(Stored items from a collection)
□ □ □ □ □ □ □

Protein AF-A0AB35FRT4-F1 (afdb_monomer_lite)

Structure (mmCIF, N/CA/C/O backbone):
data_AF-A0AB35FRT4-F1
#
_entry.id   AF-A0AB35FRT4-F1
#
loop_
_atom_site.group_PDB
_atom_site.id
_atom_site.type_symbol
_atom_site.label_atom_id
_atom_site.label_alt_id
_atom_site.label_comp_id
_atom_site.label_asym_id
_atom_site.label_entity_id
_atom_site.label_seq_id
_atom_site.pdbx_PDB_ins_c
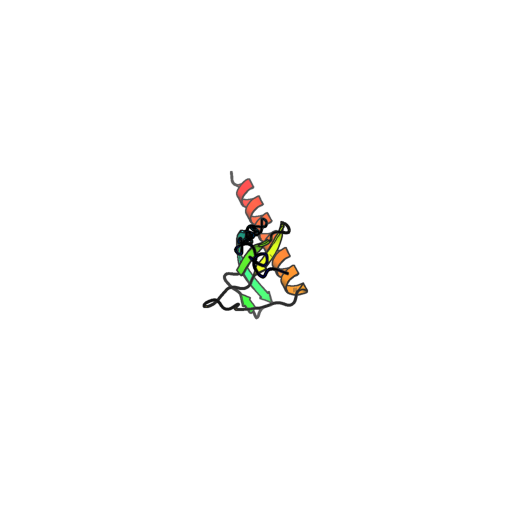ode
_atom_site.Cartn_x
_atom_site.Cartn_y
_atom_site.Cartn_z
_atom_site.occupancy
_atom_site.B_iso_or_equiv
_atom_site.auth_seq_id
_atom_site.auth_comp_id
_atom_site.auth_asym_id
_atom_site.auth_atom_id
_atom_site.pdbx_PDB_model_num
ATOM 1 N N . MET A 1 1 ? 42.750 -22.945 -52.523 1.00 44.66 1 MET A N 1
ATOM 2 C CA . MET A 1 1 ? 42.233 -22.027 -51.483 1.00 44.66 1 MET A CA 1
ATOM 3 C C . MET A 1 1 ? 42.634 -22.604 -50.137 1.00 44.66 1 MET A C 1
ATOM 5 O O . MET A 1 1 ? 42.378 -23.777 -49.906 1.00 44.66 1 MET A O 1
ATOM 9 N N . ASN A 1 2 ? 43.413 -21.861 -49.352 1.00 39.03 2 ASN A N 1
ATOM 10 C CA . ASN A 1 2 ? 44.195 -22.388 -48.230 1.00 39.03 2 ASN A CA 1
ATOM 11 C C . ASN A 1 2 ? 43.407 -22.251 -46.915 1.00 39.03 2 ASN A C 1
ATOM 13 O O . ASN A 1 2 ? 42.870 -21.186 -46.628 1.00 39.03 2 ASN A O 1
ATOM 17 N N . ALA A 1 3 ? 43.322 -23.321 -46.124 1.00 50.66 3 ALA A N 1
ATOM 18 C CA . ALA A 1 3 ? 42.487 -23.416 -44.923 1.00 50.66 3 ALA A CA 1
ATOM 19 C C . ALA A 1 3 ? 43.140 -22.774 -43.680 1.00 50.66 3 ALA A C 1
ATOM 21 O O . ALA A 1 3 ? 43.247 -23.410 -42.633 1.00 50.66 3 ALA A O 1
ATOM 22 N N . LYS A 1 4 ? 43.632 -21.533 -43.802 1.00 50.78 4 LYS A N 1
ATOM 23 C CA . LYS A 1 4 ? 44.344 -20.833 -42.714 1.00 50.78 4 LYS A CA 1
ATOM 24 C C . LYS A 1 4 ? 43.731 -19.491 -42.289 1.00 50.78 4 LYS A C 1
ATOM 26 O O . LYS A 1 4 ? 44.179 -18.937 -41.295 1.00 50.78 4 LYS A O 1
ATOM 31 N N . ASP A 1 5 ? 42.648 -19.047 -42.932 1.00 49.06 5 ASP A N 1
ATOM 32 C CA . ASP A 1 5 ? 42.045 -17.721 -42.686 1.00 49.06 5 ASP A CA 1
ATOM 33 C C . ASP A 1 5 ? 40.699 -17.743 -41.929 1.00 49.06 5 ASP A C 1
ATOM 35 O O . ASP A 1 5 ? 39.984 -16.747 -41.886 1.00 49.06 5 ASP A O 1
ATOM 39 N N . LEU A 1 6 ? 40.340 -18.856 -41.282 1.00 51.28 6 LEU A N 1
ATOM 40 C CA . LEU A 1 6 ? 39.137 -18.967 -40.437 1.00 51.28 6 LEU A CA 1
ATOM 41 C C . LEU A 1 6 ? 39.498 -19.098 -38.950 1.00 51.28 6 LEU A C 1
ATOM 43 O O . LEU A 1 6 ? 38.971 -19.940 -38.226 1.00 51.28 6 LEU A O 1
ATOM 47 N N . LEU A 1 7 ? 40.402 -18.236 -38.478 1.00 50.88 7 LEU A N 1
ATOM 48 C CA . LEU A 1 7 ? 40.535 -17.967 -37.050 1.00 50.88 7 LEU A CA 1
ATOM 49 C C . LEU A 1 7 ? 39.498 -16.898 -36.682 1.00 50.88 7 LEU A C 1
ATOM 51 O O . LEU A 1 7 ? 39.712 -15.701 -36.870 1.00 50.88 7 LEU A O 1
ATOM 55 N N . LEU A 1 8 ? 38.341 -17.341 -36.189 1.00 59.09 8 LEU A N 1
ATOM 56 C CA . LEU A 1 8 ? 37.403 -16.464 -35.491 1.00 59.09 8 LEU A CA 1
ATOM 57 C C . LEU A 1 8 ? 38.174 -15.706 -34.394 1.00 59.09 8 LEU A C 1
ATOM 59 O O . LEU A 1 8 ? 38.920 -16.347 -33.645 1.00 59.09 8 LEU A O 1
ATOM 63 N N . PRO A 1 9 ? 38.010 -14.378 -34.254 1.00 57.25 9 PRO A N 1
ATOM 64 C CA . PRO A 1 9 ? 38.609 -13.673 -33.131 1.00 57.25 9 PRO A CA 1
ATOM 65 C C . PRO A 1 9 ? 38.101 -14.286 -31.815 1.00 57.25 9 PRO A C 1
ATOM 67 O O . PRO A 1 9 ? 36.935 -14.703 -31.742 1.00 57.25 9 PRO A O 1
ATOM 70 N N . PRO A 1 10 ? 38.943 -14.360 -30.763 1.00 49.75 10 PRO A N 1
ATOM 71 C CA . PRO A 1 10 ? 38.503 -14.839 -29.462 1.00 49.75 10 PRO A CA 1
ATOM 72 C C . PRO A 1 10 ? 37.293 -14.018 -29.028 1.00 49.75 10 PRO A C 1
ATOM 74 O O . PRO A 1 10 ? 37.285 -12.799 -29.205 1.00 49.75 10 PRO A O 1
ATOM 77 N N . ARG A 1 11 ? 36.270 -14.700 -28.489 1.00 56.41 11 ARG A N 1
ATOM 78 C CA . ARG A 1 11 ? 35.058 -14.101 -27.914 1.00 56.41 11 ARG A CA 1
ATOM 79 C C . ARG A 1 11 ? 35.459 -13.085 -26.847 1.00 56.41 11 ARG A C 1
ATOM 81 O O . ARG A 1 11 ? 35.514 -13.392 -25.659 1.00 56.41 11 ARG A O 1
ATOM 88 N N . GLY A 1 12 ? 35.739 -11.865 -27.288 1.00 43.94 12 GLY A N 1
ATOM 89 C CA . GLY A 1 12 ? 35.796 -10.699 -26.444 1.00 43.94 12 GLY A CA 1
ATOM 90 C C . GLY A 1 12 ? 34.414 -10.575 -25.843 1.00 43.94 12 GLY A C 1
ATOM 91 O O . GLY A 1 12 ? 33.433 -10.379 -26.558 1.00 43.94 12 GLY A O 1
ATOM 92 N N . SER A 1 13 ? 34.338 -10.762 -24.529 1.00 54.97 13 SER A N 1
ATOM 93 C CA . SER A 1 13 ? 33.212 -10.297 -23.740 1.00 54.97 13 SER A CA 1
ATOM 94 C C . SER A 1 13 ? 33.025 -8.823 -24.085 1.00 54.97 13 SER A C 1
ATOM 96 O O . SER A 1 13 ? 33.765 -7.964 -23.601 1.00 54.97 13 SER A O 1
ATOM 98 N N . LEU A 1 14 ? 32.078 -8.536 -24.982 1.00 53.75 14 LEU A N 1
ATOM 99 C CA . LEU A 1 14 ? 31.485 -7.219 -25.104 1.00 53.75 14 LEU A CA 1
ATOM 100 C C . LEU A 1 14 ? 30.847 -6.972 -23.741 1.00 53.75 14 LEU A C 1
ATOM 102 O O . LEU A 1 14 ? 29.702 -7.348 -23.492 1.00 53.75 14 LEU A O 1
ATOM 106 N N . LYS A 1 15 ? 31.634 -6.406 -22.823 1.00 55.81 15 LYS A N 1
ATOM 107 C CA . LYS A 1 15 ? 31.125 -5.789 -21.609 1.00 55.81 15 LYS A CA 1
ATOM 108 C C . LYS A 1 15 ? 30.101 -4.781 -22.094 1.00 55.81 15 LYS A C 1
ATOM 110 O O . LYS A 1 15 ? 30.459 -3.760 -22.673 1.00 55.81 15 LYS A O 1
ATOM 115 N N . ASN A 1 16 ? 28.833 -5.138 -21.937 1.00 51.91 16 ASN A N 1
ATOM 116 C CA . ASN A 1 16 ? 27.704 -4.300 -22.277 1.00 51.91 16 ASN A CA 1
ATOM 117 C C . ASN A 1 16 ? 27.934 -2.933 -21.600 1.00 51.91 16 ASN A C 1
ATOM 119 O O . ASN A 1 16 ? 27.960 -2.888 -20.369 1.00 51.91 16 ASN A O 1
ATOM 123 N N . PRO A 1 17 ? 28.140 -1.827 -22.342 1.00 53.03 17 PRO A N 1
ATOM 124 C CA . PRO A 1 17 ? 28.433 -0.525 -21.737 1.00 53.03 17 PRO A CA 1
ATOM 125 C C . PRO A 1 17 ? 27.237 0.035 -20.957 1.00 53.03 17 PRO A C 1
ATOM 127 O O . PRO A 1 17 ? 27.361 1.018 -20.235 1.00 53.03 17 PRO A O 1
ATOM 130 N N . ARG A 1 18 ? 26.079 -0.628 -21.029 1.00 48.62 18 ARG A N 1
ATOM 131 C CA . ARG A 1 18 ? 24.985 -0.443 -20.084 1.00 48.62 18 ARG A CA 1
ATOM 132 C C . ARG A 1 18 ? 25.145 -1.429 -18.934 1.00 48.62 18 ARG A C 1
ATOM 134 O O . ARG A 1 18 ? 24.397 -2.397 -18.813 1.00 48.62 18 ARG A O 1
ATOM 141 N N . SER A 1 19 ? 26.089 -1.128 -18.048 1.00 50.25 19 SER A N 1
ATOM 142 C CA . SER A 1 19 ? 25.817 -1.287 -16.622 1.00 50.25 19 SER A CA 1
ATOM 143 C C . SER A 1 19 ? 24.541 -0.486 -16.359 1.00 50.25 19 SER A C 1
ATOM 145 O O . SER A 1 19 ? 24.577 0.726 -16.152 1.00 50.25 19 SER A O 1
ATOM 147 N N . VAL A 1 20 ? 23.383 -1.130 -16.521 1.00 56.09 20 VAL A N 1
ATOM 148 C CA . VAL A 1 20 ? 22.139 -0.594 -15.992 1.00 56.09 20 VAL A CA 1
ATOM 149 C C . VAL A 1 20 ? 22.374 -0.585 -14.499 1.00 56.09 20 VAL A C 1
ATOM 151 O O . VAL A 1 20 ? 22.331 -1.634 -13.859 1.00 56.09 20 VAL A O 1
ATOM 154 N N . ALA A 1 21 ? 22.722 0.584 -13.957 1.00 47.62 21 ALA A N 1
ATOM 155 C CA . ALA A 1 21 ? 22.611 0.815 -12.534 1.00 47.62 21 ALA A CA 1
ATOM 156 C C . ALA A 1 21 ? 21.259 0.221 -12.153 1.00 47.62 21 ALA A C 1
ATOM 158 O O . ALA A 1 21 ? 20.230 0.641 -12.692 1.00 47.62 21 ALA A O 1
ATOM 159 N N . SER A 1 22 ? 21.257 -0.840 -11.346 1.00 48.28 22 SER A N 1
ATOM 160 C CA . SER A 1 22 ? 20.016 -1.341 -10.793 1.00 48.28 22 SER A CA 1
ATOM 161 C C . SER A 1 22 ? 19.504 -0.169 -9.977 1.00 48.28 22 SER A C 1
ATOM 163 O O . SER A 1 22 ? 20.013 0.077 -8.883 1.00 48.28 22 SER A O 1
ATOM 165 N N . SER A 1 23 ? 18.606 0.632 -10.549 1.00 56.56 23 SER A N 1
ATOM 166 C CA . SER A 1 23 ? 17.915 1.681 -9.825 1.00 56.56 23 SER A CA 1
ATOM 167 C C . SER A 1 23 ? 17.039 0.930 -8.842 1.00 56.56 23 SER A C 1
ATOM 169 O O . SER A 1 23 ? 15.914 0.528 -9.139 1.00 56.56 23 SER A O 1
ATOM 171 N N . GLN A 1 24 ? 17.644 0.567 -7.714 1.00 65.69 24 GLN A N 1
ATOM 172 C CA . GLN A 1 24 ? 16.926 -0.033 -6.621 1.00 65.69 24 GLN A CA 1
ATOM 173 C C . GLN A 1 24 ? 15.951 1.041 -6.184 1.00 65.69 24 GLN A C 1
ATOM 175 O O . GLN A 1 24 ? 16.360 2.149 -5.838 1.00 65.69 24 GLN A O 1
ATOM 180 N N . ALA A 1 25 ? 14.661 0.726 -6.288 1.00 78.25 25 ALA A N 1
ATOM 181 C CA . ALA A 1 25 ? 13.624 1.633 -5.846 1.00 78.25 25 ALA A CA 1
ATOM 182 C C . ALA A 1 25 ? 13.937 2.044 -4.401 1.00 78.25 25 ALA A C 1
ATOM 184 O O . ALA A 1 25 ? 14.062 1.181 -3.525 1.00 78.25 25 ALA A O 1
ATOM 185 N N . LYS A 1 26 ? 14.120 3.347 -4.177 1.00 89.81 26 LYS A N 1
ATOM 186 C CA . LYS A 1 26 ? 14.534 3.888 -2.883 1.00 89.81 26 LYS A CA 1
ATOM 187 C C . LYS A 1 26 ? 13.372 3.749 -1.912 1.00 89.81 26 LYS A C 1
ATOM 189 O O . LYS A 1 26 ? 12.292 4.263 -2.189 1.00 89.81 26 LYS A O 1
ATOM 194 N N . GLU A 1 27 ? 13.590 3.076 -0.788 1.00 93.19 27 GLU A N 1
ATOM 195 C CA . GLU A 1 27 ? 12.605 3.015 0.294 1.00 93.19 27 GLU A CA 1
ATOM 196 C C . GLU A 1 27 ? 12.511 4.379 0.980 1.00 93.19 27 GLU A C 1
ATOM 198 O O . GLU A 1 27 ? 13.530 4.989 1.305 1.00 93.19 27 GLU A O 1
ATOM 203 N N . ILE A 1 28 ? 11.288 4.878 1.147 1.00 92.38 28 ILE A N 1
ATOM 204 C CA . ILE A 1 28 ? 11.025 6.220 1.681 1.00 92.38 28 ILE A CA 1
ATOM 205 C C . ILE A 1 28 ? 10.404 6.125 3.068 1.00 92.38 28 ILE A C 1
ATOM 207 O O . ILE A 1 28 ? 10.770 6.879 3.964 1.00 92.38 28 ILE A O 1
ATOM 211 N N . ALA A 1 29 ? 9.444 5.215 3.230 1.00 94.38 29 ALA A N 1
ATOM 212 C CA . ALA A 1 29 ? 8.688 5.068 4.459 1.00 94.38 29 ALA A CA 1
ATOM 213 C C . ALA A 1 29 ? 8.106 3.660 4.585 1.00 94.38 29 ALA A C 1
ATOM 215 O O . ALA A 1 29 ? 7.762 3.023 3.586 1.00 94.38 29 ALA A O 1
ATOM 216 N N . TYR A 1 30 ? 7.952 3.232 5.834 1.00 94.88 30 TYR A N 1
ATOM 217 C CA . TYR A 1 30 ? 7.107 2.111 6.216 1.00 94.88 30 TYR A CA 1
ATOM 218 C C . TYR A 1 30 ? 5.796 2.650 6.777 1.00 94.88 30 TYR A C 1
ATOM 220 O O . TYR A 1 30 ? 5.793 3.686 7.449 1.00 94.88 30 TYR A O 1
ATOM 228 N N . PHE A 1 31 ? 4.696 1.969 6.484 1.00 95.62 31 PHE A N 1
ATOM 229 C CA . PHE A 1 31 ? 3.374 2.353 6.959 1.00 95.62 31 PHE A CA 1
ATOM 230 C C . PHE A 1 31 ? 2.477 1.131 7.141 1.00 95.62 31 PHE A C 1
ATOM 232 O O . PHE A 1 31 ? 2.737 0.057 6.598 1.00 95.62 31 PHE A O 1
ATOM 239 N N . ASP A 1 32 ? 1.399 1.328 7.885 1.00 95.44 32 ASP A N 1
ATOM 240 C CA . ASP A 1 32 ? 0.322 0.362 8.033 1.00 95.44 32 ASP A CA 1
ATOM 241 C C . ASP A 1 32 ? -0.932 0.932 7.375 1.00 95.44 32 ASP A C 1
ATOM 243 O O . ASP A 1 32
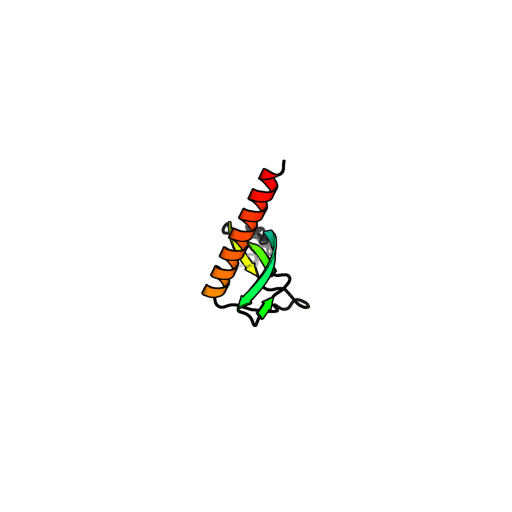 ? -1.108 2.152 7.308 1.00 95.44 32 ASP A O 1
ATOM 247 N N . ILE A 1 33 ? -1.800 0.060 6.870 1.00 94.62 33 ILE A N 1
ATOM 248 C CA . ILE A 1 33 ? -3.052 0.473 6.242 1.00 94.62 33 ILE A CA 1
ATOM 249 C C . ILE A 1 33 ? -4.232 -0.332 6.767 1.00 94.62 33 ILE A C 1
ATOM 251 O O . ILE A 1 33 ? -4.144 -1.542 6.977 1.00 94.62 33 ILE A O 1
ATOM 255 N N . GLU A 1 34 ? -5.353 0.360 6.925 1.00 95.31 34 GLU A N 1
ATOM 256 C CA . GLU A 1 34 ? -6.674 -0.205 7.151 1.00 95.31 34 GLU A CA 1
ATOM 257 C C . GLU A 1 34 ? -7.517 -0.017 5.883 1.00 95.31 34 GLU A C 1
ATOM 259 O O . GLU A 1 34 ? -7.682 1.100 5.396 1.00 95.31 34 GLU A O 1
ATOM 264 N N . ILE A 1 35 ? -8.010 -1.119 5.318 1.00 91.19 35 ILE A N 1
ATOM 265 C CA . ILE A 1 35 ? -8.858 -1.132 4.123 1.00 91.19 35 ILE A CA 1
ATOM 266 C C . ILE A 1 35 ? -10.256 -1.547 4.565 1.00 91.19 35 ILE A C 1
ATOM 268 O O . ILE A 1 35 ? -10.569 -2.734 4.695 1.00 91.19 35 ILE A O 1
ATOM 272 N N . GLY A 1 36 ? -11.093 -0.543 4.822 1.00 90.94 36 GLY A N 1
ATOM 273 C CA . GLY A 1 36 ? -12.395 -0.757 5.442 1.00 90.94 36 GLY A CA 1
ATOM 274 C C . GLY A 1 36 ? -12.285 -1.427 6.823 1.00 90.94 36 GLY A C 1
ATOM 275 O O . GLY A 1 36 ? -11.196 -1.577 7.372 1.00 90.94 36 GLY A O 1
ATOM 276 N N . PRO A 1 37 ? -13.411 -1.877 7.394 1.00 93.50 37 PRO A N 1
ATOM 277 C CA . PRO A 1 37 ? -13.445 -2.379 8.769 1.00 93.50 37 PRO A CA 1
ATOM 278 C C . PRO A 1 37 ? -12.872 -3.796 8.941 1.00 93.50 37 PRO A C 1
ATOM 280 O O . PRO A 1 37 ? -12.790 -4.296 10.061 1.00 93.50 37 PRO A O 1
ATOM 283 N N . HIS A 1 38 ? -12.517 -4.480 7.850 1.00 93.50 38 HIS A N 1
ATOM 284 C CA . HIS A 1 38 ? -12.239 -5.920 7.870 1.00 93.50 38 HIS A CA 1
ATOM 285 C C . HIS A 1 38 ? -10.785 -6.287 7.586 1.00 93.50 38 HIS A C 1
ATOM 287 O O . HIS A 1 38 ? -10.404 -7.437 7.801 1.00 93.50 38 HIS A O 1
ATOM 293 N N . LEU A 1 39 ? -9.968 -5.353 7.096 1.00 93.19 39 LEU A N 1
ATOM 294 C CA . LEU A 1 39 ? -8.623 -5.672 6.638 1.00 93.19 39 LEU A CA 1
ATOM 295 C C . LEU A 1 39 ? -7.611 -4.648 7.134 1.00 93.19 39 LEU A C 1
ATOM 297 O O . LEU A 1 39 ? -7.741 -3.452 6.893 1.00 93.19 39 LEU A O 1
ATOM 301 N N . ARG A 1 40 ? -6.552 -5.148 7.770 1.00 94.38 40 ARG A N 1
ATOM 302 C CA . ARG A 1 40 ? -5.361 -4.376 8.122 1.00 94.38 40 ARG A CA 1
ATOM 303 C C . ARG A 1 40 ? -4.136 -5.065 7.549 1.00 94.38 40 ARG A C 1
ATOM 305 O O . ARG A 1 40 ? -3.990 -6.280 7.684 1.00 94.38 40 ARG A O 1
ATOM 312 N N . LEU A 1 41 ? -3.266 -4.293 6.913 1.00 93.75 41 LEU A N 1
ATOM 313 C CA . LEU A 1 41 ? -1.982 -4.766 6.418 1.00 93.75 41 LEU A CA 1
ATOM 314 C C . LEU A 1 41 ? -0.876 -3.957 7.070 1.00 93.75 41 LEU A C 1
ATOM 316 O O . LEU A 1 41 ? -0.875 -2.728 7.022 1.00 93.75 41 LEU A O 1
ATOM 320 N N . PHE A 1 42 ? 0.059 -4.684 7.667 1.00 93.81 42 PHE A N 1
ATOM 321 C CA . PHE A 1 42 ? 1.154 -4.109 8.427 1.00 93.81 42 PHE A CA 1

□ □ □ □ □ □ □

Please return only the lines above, starting at the line that has "ATOM 266 C C" and ending at the line that has "ATOM 278 C C", keeping both and leaving each one unchanged.

• [Output for this task]
ATOM 266 C C . ILE A 1 35 ? -10.256 -1.547 4.565 1.00 91.19 35 ILE A C 1
ATOM 268 O O . ILE A 1 35 ? -10.569 -2.734 4.695 1.00 91.19 35 ILE A O 1
ATOM 272 N N . GLY A 1 36 ? -11.093 -0.543 4.822 1.00 90.94 36 GLY A N 1
ATOM 273 C CA . GLY A 1 36 ? -12.395 -0.757 5.442 1.00 90.94 36 GLY A CA 1
ATOM 274 C C . GLY A 1 36 ? -12.285 -1.427 6.823 1.00 90.94 36 GLY A C 1
ATOM 275 O O . GLY A 1 36 ? -11.196 -1.577 7.372 1.00 90.94 36 GLY A O 1
ATOM 276 N N . PRO A 1 37 ? -13.411 -1.877 7.394 1.00 93.50 37 PRO A N 1
ATOM 277 C CA . PRO A 1 37 ? -13.445 -2.379 8.769 1.00 93.50 37 PRO A CA 1
ATOM 278 C C . PRO A 1 37 ? -12.872 -3.796 8.941 1.00 93.50 37 PRO A C 1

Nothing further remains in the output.